Pictures in the listing below are skipped, while the lines from the "ATOM 172 O O" line through the "ATOM 175 C C" line are returned word for word.

*Information*
----------------------------------------

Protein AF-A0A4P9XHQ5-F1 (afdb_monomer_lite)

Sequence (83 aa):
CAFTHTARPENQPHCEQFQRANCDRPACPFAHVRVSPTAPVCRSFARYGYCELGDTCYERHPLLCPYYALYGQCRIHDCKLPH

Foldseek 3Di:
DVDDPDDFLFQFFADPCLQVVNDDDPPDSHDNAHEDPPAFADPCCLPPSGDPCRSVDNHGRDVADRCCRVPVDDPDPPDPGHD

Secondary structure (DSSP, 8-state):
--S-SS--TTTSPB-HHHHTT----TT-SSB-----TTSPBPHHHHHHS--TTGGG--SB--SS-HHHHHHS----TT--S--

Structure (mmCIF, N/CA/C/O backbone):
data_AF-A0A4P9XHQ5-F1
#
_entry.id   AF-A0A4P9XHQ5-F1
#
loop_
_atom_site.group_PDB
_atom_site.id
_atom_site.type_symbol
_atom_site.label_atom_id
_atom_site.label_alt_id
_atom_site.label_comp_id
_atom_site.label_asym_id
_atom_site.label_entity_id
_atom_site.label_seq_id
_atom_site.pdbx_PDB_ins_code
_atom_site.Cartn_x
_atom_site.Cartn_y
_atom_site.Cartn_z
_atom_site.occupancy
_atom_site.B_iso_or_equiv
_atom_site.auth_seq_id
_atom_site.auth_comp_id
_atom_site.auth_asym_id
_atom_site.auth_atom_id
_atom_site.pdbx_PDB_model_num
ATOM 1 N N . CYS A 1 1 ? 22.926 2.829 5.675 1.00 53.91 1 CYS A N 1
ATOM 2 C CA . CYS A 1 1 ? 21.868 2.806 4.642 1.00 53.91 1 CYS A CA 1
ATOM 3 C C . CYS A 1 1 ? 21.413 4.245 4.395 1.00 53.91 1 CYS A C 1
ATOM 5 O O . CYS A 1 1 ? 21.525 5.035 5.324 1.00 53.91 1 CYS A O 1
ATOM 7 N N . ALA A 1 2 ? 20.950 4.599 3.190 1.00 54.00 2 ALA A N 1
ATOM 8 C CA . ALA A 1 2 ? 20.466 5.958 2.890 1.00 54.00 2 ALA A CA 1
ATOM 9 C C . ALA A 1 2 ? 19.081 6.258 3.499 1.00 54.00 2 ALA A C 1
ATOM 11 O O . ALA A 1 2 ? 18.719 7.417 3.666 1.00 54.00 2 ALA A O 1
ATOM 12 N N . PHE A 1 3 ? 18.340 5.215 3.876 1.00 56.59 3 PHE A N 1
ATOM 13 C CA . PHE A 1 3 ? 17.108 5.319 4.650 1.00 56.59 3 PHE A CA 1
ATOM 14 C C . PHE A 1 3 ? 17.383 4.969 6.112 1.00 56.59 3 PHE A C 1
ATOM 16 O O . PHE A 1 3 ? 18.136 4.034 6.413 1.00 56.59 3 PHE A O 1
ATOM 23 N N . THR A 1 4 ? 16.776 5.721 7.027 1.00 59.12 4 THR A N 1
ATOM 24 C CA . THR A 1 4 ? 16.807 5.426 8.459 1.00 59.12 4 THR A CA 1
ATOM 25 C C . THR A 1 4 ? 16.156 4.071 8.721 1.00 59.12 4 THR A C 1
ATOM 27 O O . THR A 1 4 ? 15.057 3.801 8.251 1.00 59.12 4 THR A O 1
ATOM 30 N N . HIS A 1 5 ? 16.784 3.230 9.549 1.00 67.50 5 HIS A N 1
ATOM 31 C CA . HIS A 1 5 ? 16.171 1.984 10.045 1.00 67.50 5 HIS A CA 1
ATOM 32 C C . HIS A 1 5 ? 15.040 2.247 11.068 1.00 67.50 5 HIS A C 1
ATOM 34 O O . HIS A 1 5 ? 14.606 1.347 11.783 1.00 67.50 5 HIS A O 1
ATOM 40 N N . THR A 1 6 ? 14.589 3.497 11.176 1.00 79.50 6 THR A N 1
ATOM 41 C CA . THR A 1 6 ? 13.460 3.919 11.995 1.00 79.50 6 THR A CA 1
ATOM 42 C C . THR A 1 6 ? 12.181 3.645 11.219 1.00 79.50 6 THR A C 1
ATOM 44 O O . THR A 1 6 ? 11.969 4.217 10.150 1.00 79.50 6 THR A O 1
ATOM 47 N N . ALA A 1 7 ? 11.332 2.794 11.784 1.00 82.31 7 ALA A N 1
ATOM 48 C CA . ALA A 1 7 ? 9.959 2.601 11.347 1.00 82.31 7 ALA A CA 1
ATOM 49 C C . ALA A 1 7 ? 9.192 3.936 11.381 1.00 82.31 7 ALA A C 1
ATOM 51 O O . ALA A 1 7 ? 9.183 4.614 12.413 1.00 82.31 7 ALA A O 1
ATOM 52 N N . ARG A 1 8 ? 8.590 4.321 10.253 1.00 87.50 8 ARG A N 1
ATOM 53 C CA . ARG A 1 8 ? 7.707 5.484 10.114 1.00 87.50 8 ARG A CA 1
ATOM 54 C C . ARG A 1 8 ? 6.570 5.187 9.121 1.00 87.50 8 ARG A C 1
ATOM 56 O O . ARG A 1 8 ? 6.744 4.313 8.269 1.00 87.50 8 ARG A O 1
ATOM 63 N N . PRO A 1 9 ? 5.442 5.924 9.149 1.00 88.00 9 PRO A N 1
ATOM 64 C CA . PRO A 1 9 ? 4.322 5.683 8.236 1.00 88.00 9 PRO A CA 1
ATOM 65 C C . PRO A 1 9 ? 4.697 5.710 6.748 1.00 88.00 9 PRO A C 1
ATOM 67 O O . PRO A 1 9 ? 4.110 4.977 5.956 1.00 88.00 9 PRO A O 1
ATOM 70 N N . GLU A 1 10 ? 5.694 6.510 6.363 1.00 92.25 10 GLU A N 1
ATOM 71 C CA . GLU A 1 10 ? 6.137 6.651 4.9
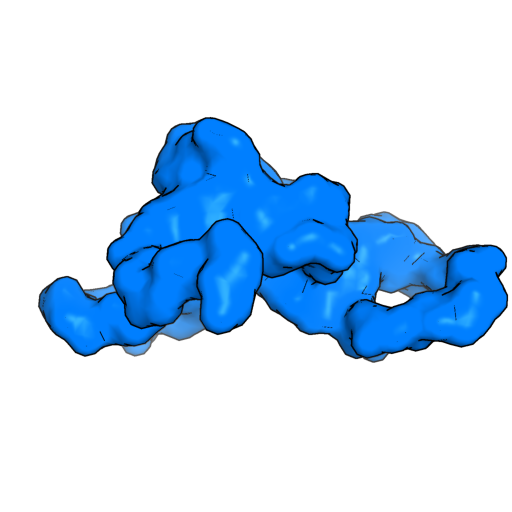74 1.00 92.25 10 GLU A CA 1
ATOM 72 C C . GLU A 1 10 ? 6.909 5.425 4.468 1.00 92.25 10 GLU A C 1
ATOM 74 O O . GLU A 1 10 ? 6.888 5.158 3.269 1.00 92.25 10 GLU A O 1
ATOM 79 N N . ASN A 1 11 ? 7.588 4.680 5.353 1.00 91.38 11 ASN A N 1
ATOM 80 C CA . ASN A 1 11 ? 8.466 3.554 4.998 1.00 91.38 11 ASN A CA 1
ATOM 81 C C . ASN A 1 11 ? 7.993 2.181 5.514 1.00 91.38 11 ASN A C 1
ATOM 83 O O . ASN A 1 11 ? 8.653 1.167 5.273 1.00 91.38 11 ASN A O 1
ATOM 87 N N . GLN A 1 12 ? 6.850 2.123 6.201 1.00 91.75 12 GLN A N 1
ATOM 88 C CA . GLN A 1 12 ? 6.258 0.883 6.699 1.00 91.75 12 GLN A CA 1
ATOM 89 C C . GLN A 1 12 ? 5.122 0.383 5.798 1.00 91.75 12 GLN A C 1
ATOM 91 O O . GLN A 1 12 ? 4.246 1.162 5.418 1.00 91.75 12 GLN A O 1
ATOM 96 N N . PRO A 1 13 ? 5.054 -0.933 5.522 1.00 94.12 13 PRO A N 1
ATOM 97 C CA . PRO A 1 13 ? 3.884 -1.503 4.881 1.00 94.12 13 PRO A CA 1
ATOM 98 C C . PRO A 1 13 ? 2.692 -1.498 5.846 1.00 94.12 13 PRO A C 1
ATOM 100 O O . PRO A 1 13 ? 2.844 -1.527 7.075 1.00 94.12 13 PRO A O 1
ATOM 103 N N . HIS A 1 14 ? 1.487 -1.490 5.282 1.00 94.25 14 HIS A N 1
ATOM 104 C CA . HIS A 1 14 ? 0.259 -1.589 6.068 1.00 94.25 14 HIS A CA 1
ATOM 105 C C . HIS A 1 14 ? 0.118 -2.997 6.660 1.00 94.25 14 HIS A C 1
ATOM 107 O O . HIS A 1 14 ? 0.427 -4.000 6.015 1.00 94.25 14 HIS A O 1
ATOM 113 N N . CYS A 1 15 ? -0.391 -3.092 7.888 1.00 93.62 15 CYS A N 1
ATOM 114 C CA . CYS A 1 15 ? -0.654 -4.383 8.509 1.00 93.62 15 CYS A CA 1
ATOM 115 C C . CYS A 1 15 ? -1.851 -5.068 7.824 1.00 93.62 15 CYS A C 1
ATOM 117 O O . CYS A 1 15 ? -3.004 -4.704 8.055 1.00 93.62 15 CYS A O 1
ATOM 119 N N . GLU A 1 16 ? -1.591 -6.090 7.005 1.00 92.25 16 GLU A N 1
ATOM 120 C CA . GLU A 1 16 ? -2.620 -6.908 6.336 1.00 92.25 16 GLU A CA 1
ATOM 121 C C . GLU A 1 16 ? -3.661 -7.469 7.318 1.00 92.25 16 GLU A C 1
ATOM 123 O O . GLU A 1 16 ? -4.863 -7.481 7.048 1.00 92.25 16 GLU A O 1
ATOM 128 N N . GLN A 1 17 ? -3.212 -7.881 8.503 1.00 95.12 17 GLN A N 1
ATOM 129 C CA . GLN A 1 17 ? -4.089 -8.433 9.530 1.00 95.12 17 GLN A CA 1
ATOM 130 C C . GLN A 1 17 ? -4.940 -7.341 10.214 1.00 95.12 17 GLN A C 1
ATOM 132 O O . GLN A 1 17 ? -6.077 -7.611 10.597 1.00 95.12 17 GLN A O 1
ATOM 137 N N . PHE A 1 18 ? -4.464 -6.090 10.279 1.00 94.69 18 PHE A N 1
ATOM 138 C CA . PHE A 1 18 ? -5.275 -4.933 10.685 1.00 94.69 18 PHE A CA 1
ATOM 139 C C . PHE A 1 18 ? -6.319 -4.556 9.623 1.00 94.69 18 PHE A C 1
ATOM 141 O O . PHE A 1 18 ? -7.462 -4.260 9.982 1.00 94.69 18 PHE A O 1
ATOM 148 N N . GLN A 1 19 ? -5.991 -4.630 8.320 1.00 92.62 19 GLN A N 1
ATOM 149 C CA . GLN A 1 19 ? -6.986 -4.406 7.252 1.00 92.62 19 GLN A CA 1
ATOM 150 C C . GLN A 1 19 ? -8.197 -5.326 7.447 1.00 92.62 19 GLN A C 1
ATOM 152 O O . GLN A 1 19 ? -9.339 -4.861 7.452 1.00 92.62 19 GLN A O 1
ATOM 157 N N . ARG A 1 20 ? -7.917 -6.605 7.734 1.00 93.62 20 ARG A N 1
ATOM 158 C CA . ARG A 1 20 ? -8.887 -7.675 8.023 1.00 93.62 20 ARG A CA 1
ATOM 159 C C . ARG A 1 20 ? -9.534 -7.599 9.417 1.00 93.62 20 ARG A C 1
ATOM 161 O O . ARG A 1 20 ? -10.251 -8.522 9.778 1.00 93.62 20 ARG A O 1
ATOM 168 N N . ALA A 1 21 ? -9.283 -6.535 10.186 1.00 94.00 21 ALA A N 1
ATOM 169 C CA . ALA A 1 21 ? -9.784 -6.314 11.550 1.00 94.00 21 ALA A CA 1
ATOM 170 C C . ALA A 1 21 ? -9.393 -7.404 12.578 1.00 94.00 21 ALA A C 1
ATOM 172 O O . ALA A 1 21 ? -10.083 -7.603 13.570 1.00 94.00 21 ALA A O 1
ATOM 173 N N . ASN A 1 22 ? -8.254 -8.069 12.360 1.00 96.81 22 ASN A N 
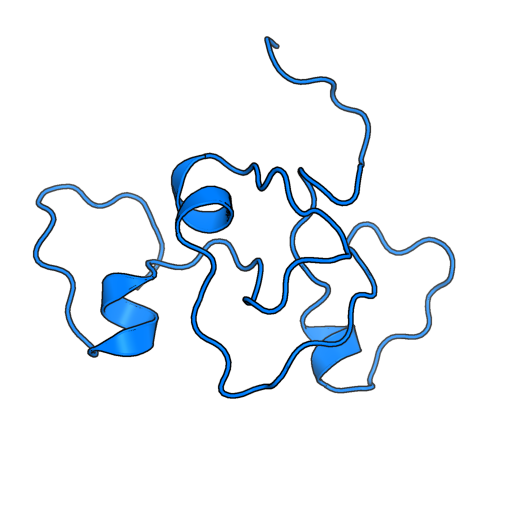1
ATOM 174 C CA . ASN A 1 22 ? -7.752 -9.196 13.156 1.00 96.81 22 ASN A CA 1
ATOM 175 C C . ASN A 1 22 ? -6.420 -8.886 13.883 1.00 96.81 22 ASN A C 1
ATOM 177 O O . ASN A 1 22 ? -5.702 -9.806 14.277 1.00 96.81 22 ASN A O 1
ATOM 181 N N . CYS A 1 23 ? -6.028 -7.612 13.992 1.00 96.56 23 CYS A N 1
ATOM 182 C CA . CYS A 1 23 ? -4.823 -7.175 14.703 1.00 96.56 23 CYS A CA 1
ATOM 183 C C . CYS A 1 23 ? -5.111 -5.895 15.490 1.00 96.56 23 CYS A C 1
ATOM 185 O O . CYS A 1 23 ? -5.5
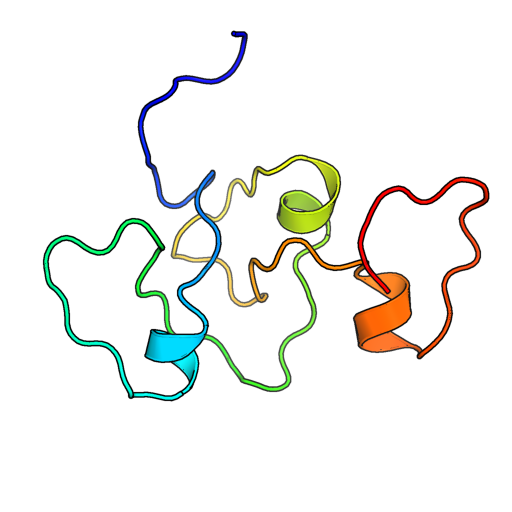65 -4.907 14.918 1.00 96.56 23 CYS A O 1
ATOM 187 N N . ASP A 1 24 ? -4.798 -5.915 16.780 1.00 95.69 24 ASP A N 1
ATOM 188 C CA . ASP A 1 24 ? -4.951 -4.823 17.747 1.00 95.69 24 ASP A CA 1
ATOM 189 C C . ASP A 1 24 ? -3.637 -4.511 18.496 1.00 95.69 24 ASP A C 1
ATOM 191 O O . ASP A 1 24 ? -3.585 -3.595 19.315 1.00 95.69 24 ASP A O 1
ATOM 195 N N . ARG A 1 25 ? -2.553 -5.243 18.190 1.00 94.75 25 ARG A N 1
ATOM 196 C CA . ARG A 1 25 ? -1.246 -5.149 18.859 1.00 94.75 25 ARG A CA 1
ATOM 197 C C . ARG A 1 25 ? -0.741 -3.692 18.896 1.00 94.75 25 ARG A C 1
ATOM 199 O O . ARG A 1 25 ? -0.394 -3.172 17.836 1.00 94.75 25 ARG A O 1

----------------------------------------

*Task output*
ATOM 172 O O . ALA A 1 21 ? -10.083 -7.603 13.570 1.00 94.00 21 ALA A O 1
ATOM 173 N N . ASN A 1 22 ? -8.254 -8.069 12.360 1.00 96.81 22 ASN A N 
1
ATOM 174 C CA . ASN A 1 22 ? -7.752 -9.196 13.156 1.00 96.81 22 ASN A CA 1
ATOM 175 C C . ASN A 1 22 ? -6.420 -8.886 13.883 1.00 96.81 22 ASN A C 1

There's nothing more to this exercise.